Las insurrecciones recientes en Latinoamérica han dado fe de este fenómeno mercantilizador: la construcción de imágenes, noticias, memes, artículos, gifs, viñetas, monografías, etc., que se viralizan generan capital, cada click para dar like o compartir se traduce en dinero generado por medio de la monetización de contenidos de páginas y portales. Si bien la acción en sí misma no es sino benigna, las consecuencias ulteriores son de lo más malignas, no hay escapatoria a la trampa ideológica para acumular capital, incluso cuando en un primer momento se piense que no se hace. Lo dijo Žižek de forma muy directa: «La ideología funciona porque ya no es experimentada como tal, es por ello que nos dicen que vivimos en esta era postideológica donde la lucha de clases ya no tiene cavidad».
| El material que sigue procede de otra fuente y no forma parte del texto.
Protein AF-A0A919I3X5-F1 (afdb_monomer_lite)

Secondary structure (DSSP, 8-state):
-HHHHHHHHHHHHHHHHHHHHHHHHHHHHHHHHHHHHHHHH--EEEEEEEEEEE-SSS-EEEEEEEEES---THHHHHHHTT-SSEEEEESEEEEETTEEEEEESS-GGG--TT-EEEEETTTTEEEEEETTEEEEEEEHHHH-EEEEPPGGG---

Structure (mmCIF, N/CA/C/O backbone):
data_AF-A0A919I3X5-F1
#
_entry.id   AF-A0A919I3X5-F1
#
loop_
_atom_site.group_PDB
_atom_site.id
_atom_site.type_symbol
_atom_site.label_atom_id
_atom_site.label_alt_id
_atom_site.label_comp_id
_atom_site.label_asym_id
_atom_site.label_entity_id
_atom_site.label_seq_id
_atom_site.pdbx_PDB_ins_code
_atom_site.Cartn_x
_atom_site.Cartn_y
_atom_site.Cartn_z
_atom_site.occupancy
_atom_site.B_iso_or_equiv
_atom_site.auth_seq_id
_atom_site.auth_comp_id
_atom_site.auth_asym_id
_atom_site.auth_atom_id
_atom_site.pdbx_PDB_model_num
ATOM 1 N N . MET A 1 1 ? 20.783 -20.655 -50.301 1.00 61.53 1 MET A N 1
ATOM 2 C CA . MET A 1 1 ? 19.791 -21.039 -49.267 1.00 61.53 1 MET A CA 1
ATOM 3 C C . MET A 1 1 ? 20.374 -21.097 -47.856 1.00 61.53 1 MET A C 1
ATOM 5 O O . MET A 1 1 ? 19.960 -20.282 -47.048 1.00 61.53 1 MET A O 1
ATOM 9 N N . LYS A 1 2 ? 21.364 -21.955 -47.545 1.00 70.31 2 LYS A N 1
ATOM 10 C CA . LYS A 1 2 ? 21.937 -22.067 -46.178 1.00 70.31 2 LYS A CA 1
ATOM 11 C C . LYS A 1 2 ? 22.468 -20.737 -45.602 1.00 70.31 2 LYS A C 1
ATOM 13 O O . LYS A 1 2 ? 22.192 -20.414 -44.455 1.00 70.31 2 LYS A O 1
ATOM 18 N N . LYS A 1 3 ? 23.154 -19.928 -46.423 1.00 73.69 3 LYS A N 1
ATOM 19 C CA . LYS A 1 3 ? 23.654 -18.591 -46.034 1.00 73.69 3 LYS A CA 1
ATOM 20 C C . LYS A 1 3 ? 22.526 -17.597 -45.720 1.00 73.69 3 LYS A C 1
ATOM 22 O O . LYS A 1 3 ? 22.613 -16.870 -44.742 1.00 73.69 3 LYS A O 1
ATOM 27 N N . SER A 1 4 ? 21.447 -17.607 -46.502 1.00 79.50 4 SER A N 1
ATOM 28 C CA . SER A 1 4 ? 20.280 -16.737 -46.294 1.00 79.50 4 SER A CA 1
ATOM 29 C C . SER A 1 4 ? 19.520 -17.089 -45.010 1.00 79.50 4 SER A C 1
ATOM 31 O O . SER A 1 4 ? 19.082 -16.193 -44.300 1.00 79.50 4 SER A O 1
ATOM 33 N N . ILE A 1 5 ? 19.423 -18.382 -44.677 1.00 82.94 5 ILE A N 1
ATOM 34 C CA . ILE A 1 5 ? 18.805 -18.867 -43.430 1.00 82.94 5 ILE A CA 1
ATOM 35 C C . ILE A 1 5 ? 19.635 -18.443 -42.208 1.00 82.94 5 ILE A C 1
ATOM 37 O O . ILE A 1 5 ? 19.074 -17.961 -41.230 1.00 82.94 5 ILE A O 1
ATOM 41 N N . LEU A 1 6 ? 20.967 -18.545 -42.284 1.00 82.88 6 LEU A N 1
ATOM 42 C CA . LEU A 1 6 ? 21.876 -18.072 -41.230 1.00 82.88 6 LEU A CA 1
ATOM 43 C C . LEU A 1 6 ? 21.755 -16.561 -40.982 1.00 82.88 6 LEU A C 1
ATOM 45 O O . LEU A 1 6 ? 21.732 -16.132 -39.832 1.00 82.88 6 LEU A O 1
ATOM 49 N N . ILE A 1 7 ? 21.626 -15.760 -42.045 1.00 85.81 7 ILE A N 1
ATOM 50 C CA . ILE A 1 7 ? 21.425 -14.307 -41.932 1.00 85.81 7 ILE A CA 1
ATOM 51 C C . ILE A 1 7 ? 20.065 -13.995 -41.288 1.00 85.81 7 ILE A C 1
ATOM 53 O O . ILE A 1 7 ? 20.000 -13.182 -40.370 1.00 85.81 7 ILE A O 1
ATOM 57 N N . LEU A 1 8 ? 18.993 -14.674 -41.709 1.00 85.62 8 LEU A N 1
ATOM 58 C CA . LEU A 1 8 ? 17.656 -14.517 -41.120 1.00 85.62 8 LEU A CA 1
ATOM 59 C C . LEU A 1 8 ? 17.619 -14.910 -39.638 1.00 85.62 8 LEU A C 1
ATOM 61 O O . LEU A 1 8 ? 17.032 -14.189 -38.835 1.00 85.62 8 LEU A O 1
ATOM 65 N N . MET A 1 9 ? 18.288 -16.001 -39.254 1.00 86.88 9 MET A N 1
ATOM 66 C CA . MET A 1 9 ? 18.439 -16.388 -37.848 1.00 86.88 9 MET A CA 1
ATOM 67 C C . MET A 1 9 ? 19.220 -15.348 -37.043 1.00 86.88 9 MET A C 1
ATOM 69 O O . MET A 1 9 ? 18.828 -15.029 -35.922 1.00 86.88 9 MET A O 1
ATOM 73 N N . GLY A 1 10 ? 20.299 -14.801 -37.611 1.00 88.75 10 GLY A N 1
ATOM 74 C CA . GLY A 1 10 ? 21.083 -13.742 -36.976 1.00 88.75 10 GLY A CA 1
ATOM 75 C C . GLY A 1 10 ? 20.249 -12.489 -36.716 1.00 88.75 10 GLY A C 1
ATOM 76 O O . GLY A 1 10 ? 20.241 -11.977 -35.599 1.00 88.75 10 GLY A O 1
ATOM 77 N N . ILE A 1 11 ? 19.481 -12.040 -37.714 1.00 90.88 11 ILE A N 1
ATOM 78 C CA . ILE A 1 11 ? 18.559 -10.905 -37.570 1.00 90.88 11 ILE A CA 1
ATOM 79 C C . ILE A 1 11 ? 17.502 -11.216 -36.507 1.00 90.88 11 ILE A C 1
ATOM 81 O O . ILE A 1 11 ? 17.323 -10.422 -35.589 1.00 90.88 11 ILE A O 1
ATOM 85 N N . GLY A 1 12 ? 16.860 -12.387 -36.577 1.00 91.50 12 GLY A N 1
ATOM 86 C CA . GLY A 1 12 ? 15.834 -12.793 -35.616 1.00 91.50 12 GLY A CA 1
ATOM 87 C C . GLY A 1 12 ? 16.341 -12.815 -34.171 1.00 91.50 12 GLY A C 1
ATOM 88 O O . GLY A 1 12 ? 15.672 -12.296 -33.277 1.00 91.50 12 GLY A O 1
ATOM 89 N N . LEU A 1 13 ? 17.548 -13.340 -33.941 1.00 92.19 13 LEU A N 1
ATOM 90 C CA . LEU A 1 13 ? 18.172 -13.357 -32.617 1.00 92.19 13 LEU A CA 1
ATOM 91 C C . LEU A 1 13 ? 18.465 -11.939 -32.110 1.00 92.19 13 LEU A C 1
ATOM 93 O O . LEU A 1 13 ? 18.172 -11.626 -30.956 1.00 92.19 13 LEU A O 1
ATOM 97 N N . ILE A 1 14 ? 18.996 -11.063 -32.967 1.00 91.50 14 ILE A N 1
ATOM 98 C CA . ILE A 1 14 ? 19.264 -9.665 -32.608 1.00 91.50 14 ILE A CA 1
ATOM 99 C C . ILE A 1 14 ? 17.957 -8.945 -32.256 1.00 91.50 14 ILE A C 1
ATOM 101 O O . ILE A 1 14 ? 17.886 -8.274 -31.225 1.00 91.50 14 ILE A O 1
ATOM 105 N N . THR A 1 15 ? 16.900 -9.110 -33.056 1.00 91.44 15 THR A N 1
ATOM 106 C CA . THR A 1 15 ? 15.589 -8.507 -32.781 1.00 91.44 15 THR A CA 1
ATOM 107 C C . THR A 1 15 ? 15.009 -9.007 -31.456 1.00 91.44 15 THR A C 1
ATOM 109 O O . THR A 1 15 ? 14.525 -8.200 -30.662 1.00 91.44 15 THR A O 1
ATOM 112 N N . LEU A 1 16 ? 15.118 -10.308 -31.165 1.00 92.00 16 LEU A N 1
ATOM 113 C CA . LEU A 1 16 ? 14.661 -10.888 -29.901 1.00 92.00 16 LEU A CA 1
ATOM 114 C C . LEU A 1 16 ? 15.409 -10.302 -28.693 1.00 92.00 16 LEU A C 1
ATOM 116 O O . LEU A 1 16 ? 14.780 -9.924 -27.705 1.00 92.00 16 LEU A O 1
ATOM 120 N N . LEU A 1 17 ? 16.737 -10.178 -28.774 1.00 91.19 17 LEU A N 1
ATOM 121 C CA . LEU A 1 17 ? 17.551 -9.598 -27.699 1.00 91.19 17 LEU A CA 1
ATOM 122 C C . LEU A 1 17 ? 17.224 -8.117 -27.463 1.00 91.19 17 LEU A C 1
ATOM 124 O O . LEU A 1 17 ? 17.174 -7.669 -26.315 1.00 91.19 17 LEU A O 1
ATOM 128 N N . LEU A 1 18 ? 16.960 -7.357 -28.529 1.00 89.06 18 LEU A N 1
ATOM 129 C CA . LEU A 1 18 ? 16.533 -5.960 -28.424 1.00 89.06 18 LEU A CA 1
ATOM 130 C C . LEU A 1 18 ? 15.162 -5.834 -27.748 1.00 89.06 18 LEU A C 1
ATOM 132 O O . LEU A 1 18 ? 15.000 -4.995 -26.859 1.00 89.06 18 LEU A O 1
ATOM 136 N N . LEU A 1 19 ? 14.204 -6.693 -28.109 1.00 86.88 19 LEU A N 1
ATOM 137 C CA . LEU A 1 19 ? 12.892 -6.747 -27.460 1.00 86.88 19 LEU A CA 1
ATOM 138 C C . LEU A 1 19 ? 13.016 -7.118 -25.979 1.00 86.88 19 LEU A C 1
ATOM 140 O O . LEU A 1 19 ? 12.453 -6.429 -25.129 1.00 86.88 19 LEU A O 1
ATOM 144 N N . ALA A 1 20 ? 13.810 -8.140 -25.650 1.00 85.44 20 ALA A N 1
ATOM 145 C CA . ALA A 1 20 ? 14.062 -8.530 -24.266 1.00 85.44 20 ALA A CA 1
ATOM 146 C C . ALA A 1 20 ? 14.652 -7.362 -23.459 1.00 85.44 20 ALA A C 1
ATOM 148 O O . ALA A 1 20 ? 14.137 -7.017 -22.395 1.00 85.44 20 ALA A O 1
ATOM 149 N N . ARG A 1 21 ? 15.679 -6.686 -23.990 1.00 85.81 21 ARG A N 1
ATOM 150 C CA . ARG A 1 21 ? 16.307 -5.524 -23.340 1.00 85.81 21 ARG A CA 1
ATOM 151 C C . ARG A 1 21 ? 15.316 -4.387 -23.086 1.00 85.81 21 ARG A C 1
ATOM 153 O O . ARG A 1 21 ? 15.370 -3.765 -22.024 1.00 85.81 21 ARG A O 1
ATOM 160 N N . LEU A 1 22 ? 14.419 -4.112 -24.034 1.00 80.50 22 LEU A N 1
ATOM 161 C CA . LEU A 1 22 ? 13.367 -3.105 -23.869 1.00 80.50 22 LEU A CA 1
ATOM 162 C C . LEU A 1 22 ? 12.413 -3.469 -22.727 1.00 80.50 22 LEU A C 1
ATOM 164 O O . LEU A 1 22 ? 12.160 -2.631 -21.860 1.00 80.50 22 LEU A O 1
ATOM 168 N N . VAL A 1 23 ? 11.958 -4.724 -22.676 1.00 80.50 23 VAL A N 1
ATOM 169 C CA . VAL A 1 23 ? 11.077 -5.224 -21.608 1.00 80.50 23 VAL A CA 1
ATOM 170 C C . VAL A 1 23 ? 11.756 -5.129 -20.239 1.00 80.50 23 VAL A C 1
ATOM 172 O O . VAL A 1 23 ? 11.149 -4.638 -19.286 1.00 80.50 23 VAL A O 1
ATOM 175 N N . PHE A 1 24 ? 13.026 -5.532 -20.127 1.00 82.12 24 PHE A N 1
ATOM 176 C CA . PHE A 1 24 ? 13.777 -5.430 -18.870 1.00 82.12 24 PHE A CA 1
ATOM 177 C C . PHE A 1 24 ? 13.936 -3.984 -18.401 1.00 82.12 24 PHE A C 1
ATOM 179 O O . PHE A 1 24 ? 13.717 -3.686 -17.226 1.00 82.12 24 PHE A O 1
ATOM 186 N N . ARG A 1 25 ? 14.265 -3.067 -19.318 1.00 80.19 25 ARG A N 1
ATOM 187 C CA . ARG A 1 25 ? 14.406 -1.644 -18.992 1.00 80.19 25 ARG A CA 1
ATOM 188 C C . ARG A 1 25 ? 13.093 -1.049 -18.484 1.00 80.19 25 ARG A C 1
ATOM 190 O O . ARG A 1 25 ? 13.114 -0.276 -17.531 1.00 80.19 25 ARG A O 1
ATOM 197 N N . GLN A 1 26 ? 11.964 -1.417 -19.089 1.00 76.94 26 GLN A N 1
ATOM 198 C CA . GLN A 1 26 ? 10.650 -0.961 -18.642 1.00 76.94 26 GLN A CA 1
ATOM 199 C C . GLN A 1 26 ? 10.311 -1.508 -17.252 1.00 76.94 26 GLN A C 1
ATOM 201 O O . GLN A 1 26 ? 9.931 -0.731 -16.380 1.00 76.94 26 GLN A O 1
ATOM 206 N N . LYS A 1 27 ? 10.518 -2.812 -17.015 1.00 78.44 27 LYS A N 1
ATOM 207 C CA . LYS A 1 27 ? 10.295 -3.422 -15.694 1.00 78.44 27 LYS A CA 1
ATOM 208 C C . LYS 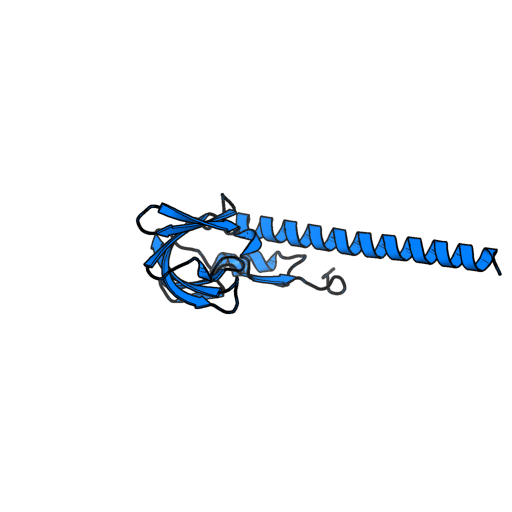A 1 27 ? 11.113 -2.731 -14.600 1.00 78.44 27 LYS A C 1
ATOM 210 O O . LYS A 1 27 ? 10.560 -2.404 -13.551 1.00 78.44 27 LYS A O 1
ATOM 215 N N . SER A 1 28 ? 12.393 -2.452 -14.863 1.00 79.94 28 SER A N 1
ATOM 216 C CA . SER A 1 28 ? 13.244 -1.704 -13.928 1.00 79.94 28 SER A CA 1
ATOM 217 C C . SER A 1 28 ? 12.676 -0.314 -13.648 1.00 79.94 28 SER A C 1
ATOM 219 O O . SER A 1 28 ? 12.451 0.021 -12.491 1.00 79.94 28 SER A O 1
ATOM 221 N N . GLY A 1 29 ? 12.345 0.452 -14.695 1.00 79.75 29 GLY A N 1
ATOM 222 C CA . GLY A 1 29 ? 11.782 1.797 -14.541 1.00 79.75 29 GLY A CA 1
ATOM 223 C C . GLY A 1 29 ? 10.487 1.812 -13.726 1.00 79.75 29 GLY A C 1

No somos más que productos de una maquinaria que reproduce bajo esquemáticas generales mercancías más o menos individuales, más no únicas. Todos esos procesos de subjetivación se vuelven objetivadores en tanto están determinados por coordenadas limitadas de acción, por ello la posibilidad solo es en tanto exista la imposibilidad; diciéndolo de forma vulgar, todo lo imaginable que nos demarque del Otro en tanto individualidad única e irrepetible está ya pensado, es parte del plan, no hay nada nuevo o radical bajo el sol. No somos sujetos, somos objetos ideológicos.